Jimeno Yepes Antonio, Verspoor Karin
National ICT Australia, Victoria Research Laboratory, Melbourne, Australia and Department of Computing and Information Systems, The University of Melbourne, Melbourne, Australia.
Database (Oxford). 2014 Feb 10;2014:bau003. doi: 10.1093/database/bau003. Print 2014.

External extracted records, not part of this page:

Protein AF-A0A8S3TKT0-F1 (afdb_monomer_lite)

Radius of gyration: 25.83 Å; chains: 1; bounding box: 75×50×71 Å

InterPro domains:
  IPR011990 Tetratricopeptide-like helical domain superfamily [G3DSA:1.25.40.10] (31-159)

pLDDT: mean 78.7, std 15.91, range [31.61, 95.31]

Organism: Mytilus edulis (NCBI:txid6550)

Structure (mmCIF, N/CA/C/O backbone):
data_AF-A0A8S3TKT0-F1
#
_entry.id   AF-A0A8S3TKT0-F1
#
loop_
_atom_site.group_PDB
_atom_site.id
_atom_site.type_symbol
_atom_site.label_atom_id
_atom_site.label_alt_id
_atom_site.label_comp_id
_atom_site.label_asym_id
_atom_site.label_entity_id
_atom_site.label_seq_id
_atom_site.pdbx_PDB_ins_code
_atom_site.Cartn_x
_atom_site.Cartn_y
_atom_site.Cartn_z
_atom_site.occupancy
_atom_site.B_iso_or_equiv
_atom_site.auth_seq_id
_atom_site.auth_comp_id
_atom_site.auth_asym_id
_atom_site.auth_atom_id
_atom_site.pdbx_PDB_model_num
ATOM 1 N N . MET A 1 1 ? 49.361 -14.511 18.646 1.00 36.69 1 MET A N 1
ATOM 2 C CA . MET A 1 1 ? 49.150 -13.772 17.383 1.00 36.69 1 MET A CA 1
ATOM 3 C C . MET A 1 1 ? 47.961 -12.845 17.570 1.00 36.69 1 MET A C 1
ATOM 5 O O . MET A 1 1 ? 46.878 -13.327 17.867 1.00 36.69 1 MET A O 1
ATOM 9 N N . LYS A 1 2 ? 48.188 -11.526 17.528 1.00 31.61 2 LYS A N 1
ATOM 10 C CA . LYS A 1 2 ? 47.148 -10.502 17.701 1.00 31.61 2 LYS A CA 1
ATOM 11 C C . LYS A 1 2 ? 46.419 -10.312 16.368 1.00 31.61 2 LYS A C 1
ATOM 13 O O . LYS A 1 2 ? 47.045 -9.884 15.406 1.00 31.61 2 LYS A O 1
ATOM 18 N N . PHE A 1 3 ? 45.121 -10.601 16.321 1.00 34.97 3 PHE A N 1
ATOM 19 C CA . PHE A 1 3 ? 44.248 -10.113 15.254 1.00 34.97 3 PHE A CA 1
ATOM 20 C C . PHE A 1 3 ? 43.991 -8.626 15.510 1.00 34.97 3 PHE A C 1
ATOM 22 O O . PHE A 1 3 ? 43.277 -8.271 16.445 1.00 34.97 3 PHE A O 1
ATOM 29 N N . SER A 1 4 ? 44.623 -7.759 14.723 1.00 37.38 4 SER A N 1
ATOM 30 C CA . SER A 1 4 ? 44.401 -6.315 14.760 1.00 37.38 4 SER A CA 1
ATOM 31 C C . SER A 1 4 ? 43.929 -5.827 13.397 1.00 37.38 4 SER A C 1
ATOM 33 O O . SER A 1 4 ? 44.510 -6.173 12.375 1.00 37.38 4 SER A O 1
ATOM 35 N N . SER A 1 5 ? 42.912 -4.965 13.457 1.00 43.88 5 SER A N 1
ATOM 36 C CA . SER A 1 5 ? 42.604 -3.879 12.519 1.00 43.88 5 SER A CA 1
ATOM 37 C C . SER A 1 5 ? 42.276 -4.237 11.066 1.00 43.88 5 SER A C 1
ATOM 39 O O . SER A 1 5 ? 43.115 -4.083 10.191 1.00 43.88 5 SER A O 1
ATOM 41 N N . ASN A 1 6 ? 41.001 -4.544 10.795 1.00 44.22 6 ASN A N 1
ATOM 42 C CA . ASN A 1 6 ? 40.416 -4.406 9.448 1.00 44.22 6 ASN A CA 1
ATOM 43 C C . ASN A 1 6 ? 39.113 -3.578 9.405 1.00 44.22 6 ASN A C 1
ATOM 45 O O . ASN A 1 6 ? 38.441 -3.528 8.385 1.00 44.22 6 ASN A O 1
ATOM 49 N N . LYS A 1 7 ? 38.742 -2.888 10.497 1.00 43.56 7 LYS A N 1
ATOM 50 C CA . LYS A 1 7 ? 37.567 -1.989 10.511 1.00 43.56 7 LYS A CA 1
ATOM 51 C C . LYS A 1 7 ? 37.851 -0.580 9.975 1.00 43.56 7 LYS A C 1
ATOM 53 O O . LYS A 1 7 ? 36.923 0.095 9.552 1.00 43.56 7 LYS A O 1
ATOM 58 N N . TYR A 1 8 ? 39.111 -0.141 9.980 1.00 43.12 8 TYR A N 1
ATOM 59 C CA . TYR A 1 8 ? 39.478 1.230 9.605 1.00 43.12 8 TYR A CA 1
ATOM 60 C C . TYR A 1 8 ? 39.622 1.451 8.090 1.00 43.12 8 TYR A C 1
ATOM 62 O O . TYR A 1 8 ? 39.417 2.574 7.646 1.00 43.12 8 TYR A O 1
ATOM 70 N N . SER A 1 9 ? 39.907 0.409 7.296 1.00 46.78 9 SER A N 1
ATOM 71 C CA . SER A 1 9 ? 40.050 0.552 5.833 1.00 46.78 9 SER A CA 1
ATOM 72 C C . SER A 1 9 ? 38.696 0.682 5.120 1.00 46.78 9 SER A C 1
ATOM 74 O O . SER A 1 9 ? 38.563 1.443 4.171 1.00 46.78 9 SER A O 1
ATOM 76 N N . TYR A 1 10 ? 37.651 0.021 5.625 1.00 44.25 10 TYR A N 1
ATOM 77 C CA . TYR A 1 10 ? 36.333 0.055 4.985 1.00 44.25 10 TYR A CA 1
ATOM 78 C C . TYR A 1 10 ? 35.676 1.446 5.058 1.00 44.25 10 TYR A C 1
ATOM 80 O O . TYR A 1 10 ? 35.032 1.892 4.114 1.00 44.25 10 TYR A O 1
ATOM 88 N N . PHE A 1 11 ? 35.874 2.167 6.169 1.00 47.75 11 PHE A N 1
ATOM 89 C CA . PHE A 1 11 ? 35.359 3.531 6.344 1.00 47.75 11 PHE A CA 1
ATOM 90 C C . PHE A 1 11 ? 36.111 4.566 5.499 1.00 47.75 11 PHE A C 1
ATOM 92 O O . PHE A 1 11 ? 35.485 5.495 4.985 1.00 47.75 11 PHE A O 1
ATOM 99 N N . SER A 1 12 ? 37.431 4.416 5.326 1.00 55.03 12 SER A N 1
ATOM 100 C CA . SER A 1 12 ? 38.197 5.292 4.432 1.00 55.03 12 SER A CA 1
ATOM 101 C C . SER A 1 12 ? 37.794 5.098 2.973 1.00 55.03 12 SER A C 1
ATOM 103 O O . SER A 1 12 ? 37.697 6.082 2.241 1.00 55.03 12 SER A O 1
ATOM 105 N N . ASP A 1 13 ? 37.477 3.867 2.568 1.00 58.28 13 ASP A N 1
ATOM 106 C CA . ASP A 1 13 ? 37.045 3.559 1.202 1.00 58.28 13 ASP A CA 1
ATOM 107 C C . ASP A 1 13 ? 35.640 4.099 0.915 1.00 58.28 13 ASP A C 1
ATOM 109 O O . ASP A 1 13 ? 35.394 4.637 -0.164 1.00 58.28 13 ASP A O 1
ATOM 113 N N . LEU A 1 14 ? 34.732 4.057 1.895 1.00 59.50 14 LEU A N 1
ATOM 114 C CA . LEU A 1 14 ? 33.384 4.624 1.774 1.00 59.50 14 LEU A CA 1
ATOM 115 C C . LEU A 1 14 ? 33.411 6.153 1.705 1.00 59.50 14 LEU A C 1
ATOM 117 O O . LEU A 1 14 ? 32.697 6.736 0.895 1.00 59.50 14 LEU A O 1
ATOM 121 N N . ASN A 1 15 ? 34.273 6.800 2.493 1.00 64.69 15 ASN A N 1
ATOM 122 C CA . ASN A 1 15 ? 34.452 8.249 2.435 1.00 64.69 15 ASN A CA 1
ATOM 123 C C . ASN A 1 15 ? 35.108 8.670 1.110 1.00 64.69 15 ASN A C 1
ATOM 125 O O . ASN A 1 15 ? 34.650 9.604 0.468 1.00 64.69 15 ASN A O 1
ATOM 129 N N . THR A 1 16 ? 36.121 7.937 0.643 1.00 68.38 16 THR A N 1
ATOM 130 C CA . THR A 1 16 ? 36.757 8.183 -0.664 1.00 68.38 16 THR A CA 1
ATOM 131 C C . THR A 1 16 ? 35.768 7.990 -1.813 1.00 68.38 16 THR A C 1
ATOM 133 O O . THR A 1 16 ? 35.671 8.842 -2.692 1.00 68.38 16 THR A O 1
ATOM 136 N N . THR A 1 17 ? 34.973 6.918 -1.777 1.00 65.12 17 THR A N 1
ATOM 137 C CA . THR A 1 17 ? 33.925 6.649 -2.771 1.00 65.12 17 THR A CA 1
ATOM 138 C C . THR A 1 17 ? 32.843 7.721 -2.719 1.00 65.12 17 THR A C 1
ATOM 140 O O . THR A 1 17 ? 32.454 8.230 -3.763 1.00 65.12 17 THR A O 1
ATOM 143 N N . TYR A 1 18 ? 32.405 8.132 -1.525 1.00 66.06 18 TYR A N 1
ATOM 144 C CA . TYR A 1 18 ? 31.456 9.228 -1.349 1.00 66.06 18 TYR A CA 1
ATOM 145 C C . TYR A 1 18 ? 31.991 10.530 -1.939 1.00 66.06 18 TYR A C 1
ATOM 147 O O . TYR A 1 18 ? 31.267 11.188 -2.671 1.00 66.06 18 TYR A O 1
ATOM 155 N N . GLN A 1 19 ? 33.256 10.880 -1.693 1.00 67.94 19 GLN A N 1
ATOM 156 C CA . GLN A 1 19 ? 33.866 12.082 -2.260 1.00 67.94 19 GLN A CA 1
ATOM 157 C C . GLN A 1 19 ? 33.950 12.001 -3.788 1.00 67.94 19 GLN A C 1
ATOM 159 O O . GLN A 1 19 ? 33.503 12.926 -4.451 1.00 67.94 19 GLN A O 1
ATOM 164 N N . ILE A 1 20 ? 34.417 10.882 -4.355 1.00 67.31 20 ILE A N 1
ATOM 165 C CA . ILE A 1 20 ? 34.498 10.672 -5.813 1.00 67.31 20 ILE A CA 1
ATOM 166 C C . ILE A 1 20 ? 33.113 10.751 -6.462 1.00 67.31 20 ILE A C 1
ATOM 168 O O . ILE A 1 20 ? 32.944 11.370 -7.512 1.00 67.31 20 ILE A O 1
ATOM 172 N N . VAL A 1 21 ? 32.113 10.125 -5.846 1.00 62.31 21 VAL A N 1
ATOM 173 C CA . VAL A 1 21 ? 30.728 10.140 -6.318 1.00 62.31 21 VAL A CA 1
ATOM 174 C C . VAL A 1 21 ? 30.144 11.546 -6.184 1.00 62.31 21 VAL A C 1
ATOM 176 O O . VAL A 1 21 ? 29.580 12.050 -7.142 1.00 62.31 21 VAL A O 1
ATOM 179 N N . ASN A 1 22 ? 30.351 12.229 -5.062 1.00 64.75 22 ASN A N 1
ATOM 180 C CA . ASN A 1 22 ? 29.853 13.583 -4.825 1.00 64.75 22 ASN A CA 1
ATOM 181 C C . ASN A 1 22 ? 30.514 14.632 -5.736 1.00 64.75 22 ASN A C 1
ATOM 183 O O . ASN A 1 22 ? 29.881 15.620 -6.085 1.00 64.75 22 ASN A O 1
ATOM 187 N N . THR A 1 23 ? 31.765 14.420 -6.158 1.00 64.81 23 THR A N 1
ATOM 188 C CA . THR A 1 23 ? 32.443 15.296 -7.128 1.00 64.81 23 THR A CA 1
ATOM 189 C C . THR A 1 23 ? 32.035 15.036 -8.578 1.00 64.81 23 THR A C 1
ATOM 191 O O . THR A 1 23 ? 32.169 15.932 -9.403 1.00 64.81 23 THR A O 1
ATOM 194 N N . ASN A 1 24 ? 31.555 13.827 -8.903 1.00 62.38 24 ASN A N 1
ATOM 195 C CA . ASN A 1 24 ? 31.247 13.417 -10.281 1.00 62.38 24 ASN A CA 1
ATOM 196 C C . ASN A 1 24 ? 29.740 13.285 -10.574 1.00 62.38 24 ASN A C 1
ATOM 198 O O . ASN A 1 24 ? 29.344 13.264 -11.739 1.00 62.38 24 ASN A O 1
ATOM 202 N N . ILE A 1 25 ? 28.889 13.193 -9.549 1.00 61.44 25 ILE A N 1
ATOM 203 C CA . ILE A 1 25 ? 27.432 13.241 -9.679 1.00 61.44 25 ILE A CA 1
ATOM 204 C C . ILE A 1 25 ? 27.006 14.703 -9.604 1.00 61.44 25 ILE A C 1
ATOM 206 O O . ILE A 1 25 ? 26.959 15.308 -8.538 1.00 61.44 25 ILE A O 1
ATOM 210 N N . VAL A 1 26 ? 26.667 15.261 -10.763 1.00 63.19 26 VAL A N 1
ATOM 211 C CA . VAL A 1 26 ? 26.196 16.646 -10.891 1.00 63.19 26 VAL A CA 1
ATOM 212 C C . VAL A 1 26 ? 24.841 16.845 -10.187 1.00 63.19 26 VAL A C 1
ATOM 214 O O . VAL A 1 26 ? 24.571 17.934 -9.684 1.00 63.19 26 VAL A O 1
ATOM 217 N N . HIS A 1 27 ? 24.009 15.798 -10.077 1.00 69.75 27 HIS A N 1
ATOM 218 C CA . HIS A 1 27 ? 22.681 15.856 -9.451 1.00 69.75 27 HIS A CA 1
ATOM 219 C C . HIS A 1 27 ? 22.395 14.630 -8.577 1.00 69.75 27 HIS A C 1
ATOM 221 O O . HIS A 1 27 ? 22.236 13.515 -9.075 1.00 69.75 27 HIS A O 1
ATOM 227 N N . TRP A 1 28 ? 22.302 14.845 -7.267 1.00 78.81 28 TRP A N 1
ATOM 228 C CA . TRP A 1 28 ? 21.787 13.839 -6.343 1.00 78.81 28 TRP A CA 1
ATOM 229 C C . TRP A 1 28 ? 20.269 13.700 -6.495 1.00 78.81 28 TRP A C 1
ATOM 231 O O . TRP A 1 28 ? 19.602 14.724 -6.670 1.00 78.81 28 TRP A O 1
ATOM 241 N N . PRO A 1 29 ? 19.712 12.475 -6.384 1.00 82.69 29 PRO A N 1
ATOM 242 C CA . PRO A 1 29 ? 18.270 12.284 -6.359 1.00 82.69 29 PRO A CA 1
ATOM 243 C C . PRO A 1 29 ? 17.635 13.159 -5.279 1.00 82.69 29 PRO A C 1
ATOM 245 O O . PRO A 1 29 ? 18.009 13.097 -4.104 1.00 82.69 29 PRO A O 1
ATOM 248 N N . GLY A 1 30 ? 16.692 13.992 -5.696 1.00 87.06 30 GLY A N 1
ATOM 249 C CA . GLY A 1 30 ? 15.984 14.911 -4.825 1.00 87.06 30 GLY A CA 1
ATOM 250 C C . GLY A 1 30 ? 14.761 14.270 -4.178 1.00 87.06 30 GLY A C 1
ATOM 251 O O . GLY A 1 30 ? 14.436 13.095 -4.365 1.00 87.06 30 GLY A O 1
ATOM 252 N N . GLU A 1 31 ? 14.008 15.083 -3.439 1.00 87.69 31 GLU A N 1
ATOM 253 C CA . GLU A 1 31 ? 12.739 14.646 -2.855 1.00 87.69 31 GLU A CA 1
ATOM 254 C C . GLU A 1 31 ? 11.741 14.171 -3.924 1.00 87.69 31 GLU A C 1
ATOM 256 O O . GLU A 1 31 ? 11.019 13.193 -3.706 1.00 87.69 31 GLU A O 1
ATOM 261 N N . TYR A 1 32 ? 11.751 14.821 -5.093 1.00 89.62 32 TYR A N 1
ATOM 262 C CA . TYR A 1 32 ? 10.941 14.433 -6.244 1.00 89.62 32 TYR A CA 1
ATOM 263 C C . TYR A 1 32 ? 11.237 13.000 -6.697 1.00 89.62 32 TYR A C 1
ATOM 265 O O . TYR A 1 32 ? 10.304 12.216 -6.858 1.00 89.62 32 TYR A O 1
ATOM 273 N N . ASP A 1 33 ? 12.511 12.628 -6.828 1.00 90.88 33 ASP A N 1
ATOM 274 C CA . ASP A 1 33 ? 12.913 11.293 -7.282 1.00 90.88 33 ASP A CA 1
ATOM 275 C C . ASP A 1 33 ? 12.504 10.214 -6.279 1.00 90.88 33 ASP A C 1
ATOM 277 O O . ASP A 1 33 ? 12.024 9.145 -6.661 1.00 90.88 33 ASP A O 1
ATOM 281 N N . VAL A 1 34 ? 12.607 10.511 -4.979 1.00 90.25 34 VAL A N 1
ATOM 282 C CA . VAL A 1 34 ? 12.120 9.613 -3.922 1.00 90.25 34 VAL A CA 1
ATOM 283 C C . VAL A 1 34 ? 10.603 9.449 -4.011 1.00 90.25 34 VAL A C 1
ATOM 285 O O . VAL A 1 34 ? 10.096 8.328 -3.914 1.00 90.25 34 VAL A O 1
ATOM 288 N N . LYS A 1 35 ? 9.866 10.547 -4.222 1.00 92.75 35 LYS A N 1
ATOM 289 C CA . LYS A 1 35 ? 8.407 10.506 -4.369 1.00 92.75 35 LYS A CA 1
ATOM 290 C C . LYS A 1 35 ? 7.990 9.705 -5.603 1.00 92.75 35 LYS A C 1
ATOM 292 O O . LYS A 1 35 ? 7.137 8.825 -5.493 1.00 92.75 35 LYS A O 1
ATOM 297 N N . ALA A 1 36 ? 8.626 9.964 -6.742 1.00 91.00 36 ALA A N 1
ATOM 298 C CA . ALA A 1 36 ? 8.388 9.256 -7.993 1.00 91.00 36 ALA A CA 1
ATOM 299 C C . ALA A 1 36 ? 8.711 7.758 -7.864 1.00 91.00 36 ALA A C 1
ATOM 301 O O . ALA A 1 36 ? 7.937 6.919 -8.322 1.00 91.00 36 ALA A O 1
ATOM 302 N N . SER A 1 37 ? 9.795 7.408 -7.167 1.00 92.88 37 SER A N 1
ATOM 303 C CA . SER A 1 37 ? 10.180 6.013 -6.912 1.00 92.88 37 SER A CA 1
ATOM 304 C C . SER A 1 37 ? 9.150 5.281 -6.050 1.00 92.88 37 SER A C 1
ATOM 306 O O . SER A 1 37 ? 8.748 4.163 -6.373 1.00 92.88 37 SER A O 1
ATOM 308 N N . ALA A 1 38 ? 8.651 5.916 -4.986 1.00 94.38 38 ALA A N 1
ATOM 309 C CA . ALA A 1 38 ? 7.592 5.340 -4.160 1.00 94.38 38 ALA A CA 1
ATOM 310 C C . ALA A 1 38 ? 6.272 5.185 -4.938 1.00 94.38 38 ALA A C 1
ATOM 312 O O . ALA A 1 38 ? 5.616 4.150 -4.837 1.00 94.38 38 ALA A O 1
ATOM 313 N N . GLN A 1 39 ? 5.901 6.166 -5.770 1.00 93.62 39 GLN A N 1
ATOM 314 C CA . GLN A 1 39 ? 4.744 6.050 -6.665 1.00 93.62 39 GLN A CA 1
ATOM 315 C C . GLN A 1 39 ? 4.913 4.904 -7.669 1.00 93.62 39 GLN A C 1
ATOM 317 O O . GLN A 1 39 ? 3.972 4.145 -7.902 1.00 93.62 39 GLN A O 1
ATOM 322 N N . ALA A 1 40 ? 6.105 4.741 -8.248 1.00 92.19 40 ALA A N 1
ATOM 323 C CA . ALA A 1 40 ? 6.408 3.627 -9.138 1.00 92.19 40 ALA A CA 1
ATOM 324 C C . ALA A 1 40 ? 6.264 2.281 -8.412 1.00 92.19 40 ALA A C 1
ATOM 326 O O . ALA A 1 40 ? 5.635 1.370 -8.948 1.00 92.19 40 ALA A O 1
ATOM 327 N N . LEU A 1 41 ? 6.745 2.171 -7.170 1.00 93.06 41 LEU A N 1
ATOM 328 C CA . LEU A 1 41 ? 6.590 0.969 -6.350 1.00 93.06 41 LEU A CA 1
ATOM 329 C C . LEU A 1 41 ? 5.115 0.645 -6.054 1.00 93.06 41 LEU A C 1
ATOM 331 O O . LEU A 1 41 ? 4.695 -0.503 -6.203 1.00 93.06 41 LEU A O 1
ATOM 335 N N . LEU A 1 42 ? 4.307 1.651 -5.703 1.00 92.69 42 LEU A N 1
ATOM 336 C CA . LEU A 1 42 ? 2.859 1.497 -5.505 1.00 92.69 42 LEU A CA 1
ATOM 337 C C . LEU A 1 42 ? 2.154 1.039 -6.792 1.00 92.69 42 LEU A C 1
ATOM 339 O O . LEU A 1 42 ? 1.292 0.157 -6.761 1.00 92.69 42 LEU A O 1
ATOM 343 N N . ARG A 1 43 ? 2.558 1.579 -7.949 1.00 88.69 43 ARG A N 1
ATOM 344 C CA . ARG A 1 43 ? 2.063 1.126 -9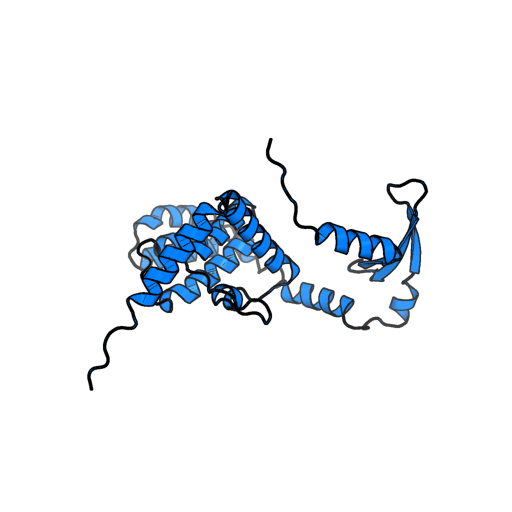.258 1.00 88.69 43 ARG A CA 1
ATOM 345 C C . ARG A 1 43 ? 2.456 -0.324 -9.517 1.00 88.69 43 ARG A C 1
ATOM 347 O O . ARG A 1 43 ? 1.588 -1.121 -9.859 1.00 88.69 43 ARG A O 1
ATOM 354 N N . LEU A 1 44 ? 3.720 -0.695 -9.306 1.00 87.69 44 LEU A N 1
ATOM 355 C CA . LEU A 1 44 ? 4.177 -2.080 -9.454 1.00 87.69 44 LEU A CA 1
ATOM 356 C C . LEU A 1 44 ? 3.362 -3.032 -8.575 1.00 87.69 44 LEU A C 1
ATOM 358 O O . LEU A 1 44 ? 2.955 -4.090 -9.048 1.00 87.69 44 LEU A O 1
ATOM 362 N N . ARG A 1 45 ? 3.054 -2.646 -7.331 1.00 87.75 45 ARG A N 1
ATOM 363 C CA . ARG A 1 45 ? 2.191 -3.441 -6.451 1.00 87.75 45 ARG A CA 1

A major focus of modern biological research is the understanding of how genomic variation relates to disease. Although there are significant ongoing efforts to capture this understanding in curated resources, much of the information remains locked in unstructured sources, in particular, the scientific literature. Thus, there have been several text mining systems developed to target extraction of mutations and other genetic variation from the literature. We have performed the first study of the use of text mining for the recovery of genetic variants curated directly from the literature. We consider two curated databases, COSMIC (Catalogue Of Somatic Mutations In Cancer) and InSiGHT (International Society for Gastro-intestinal Hereditary Tumours), that contain explicit links to the source literature for each included mutation. Our analysis shows that the recall of the mutations catalogued in the databases using a text mining tool is very low, despite the well-established good performance of the tool and even when the full text of the associated article is available for processing. We demonstrate that this discrepancy can be explained by considering the supplementary material linked to the published articles, not previously considered by text mining tools. Although it is anecdotally known that supplementary material contains 'all of the information', and some researchers have speculated about the role of supplementary material (Schenck et al. Extraction of genetic mutations associated with cancer from public literature. J Health Med Inform 2012;S2:2.), our analysis substantiates the significant extent to which this material is critical. Our results highlight the need for literature mining tools to consider not only the narrative content of a publication but also the full set of material related to a publication.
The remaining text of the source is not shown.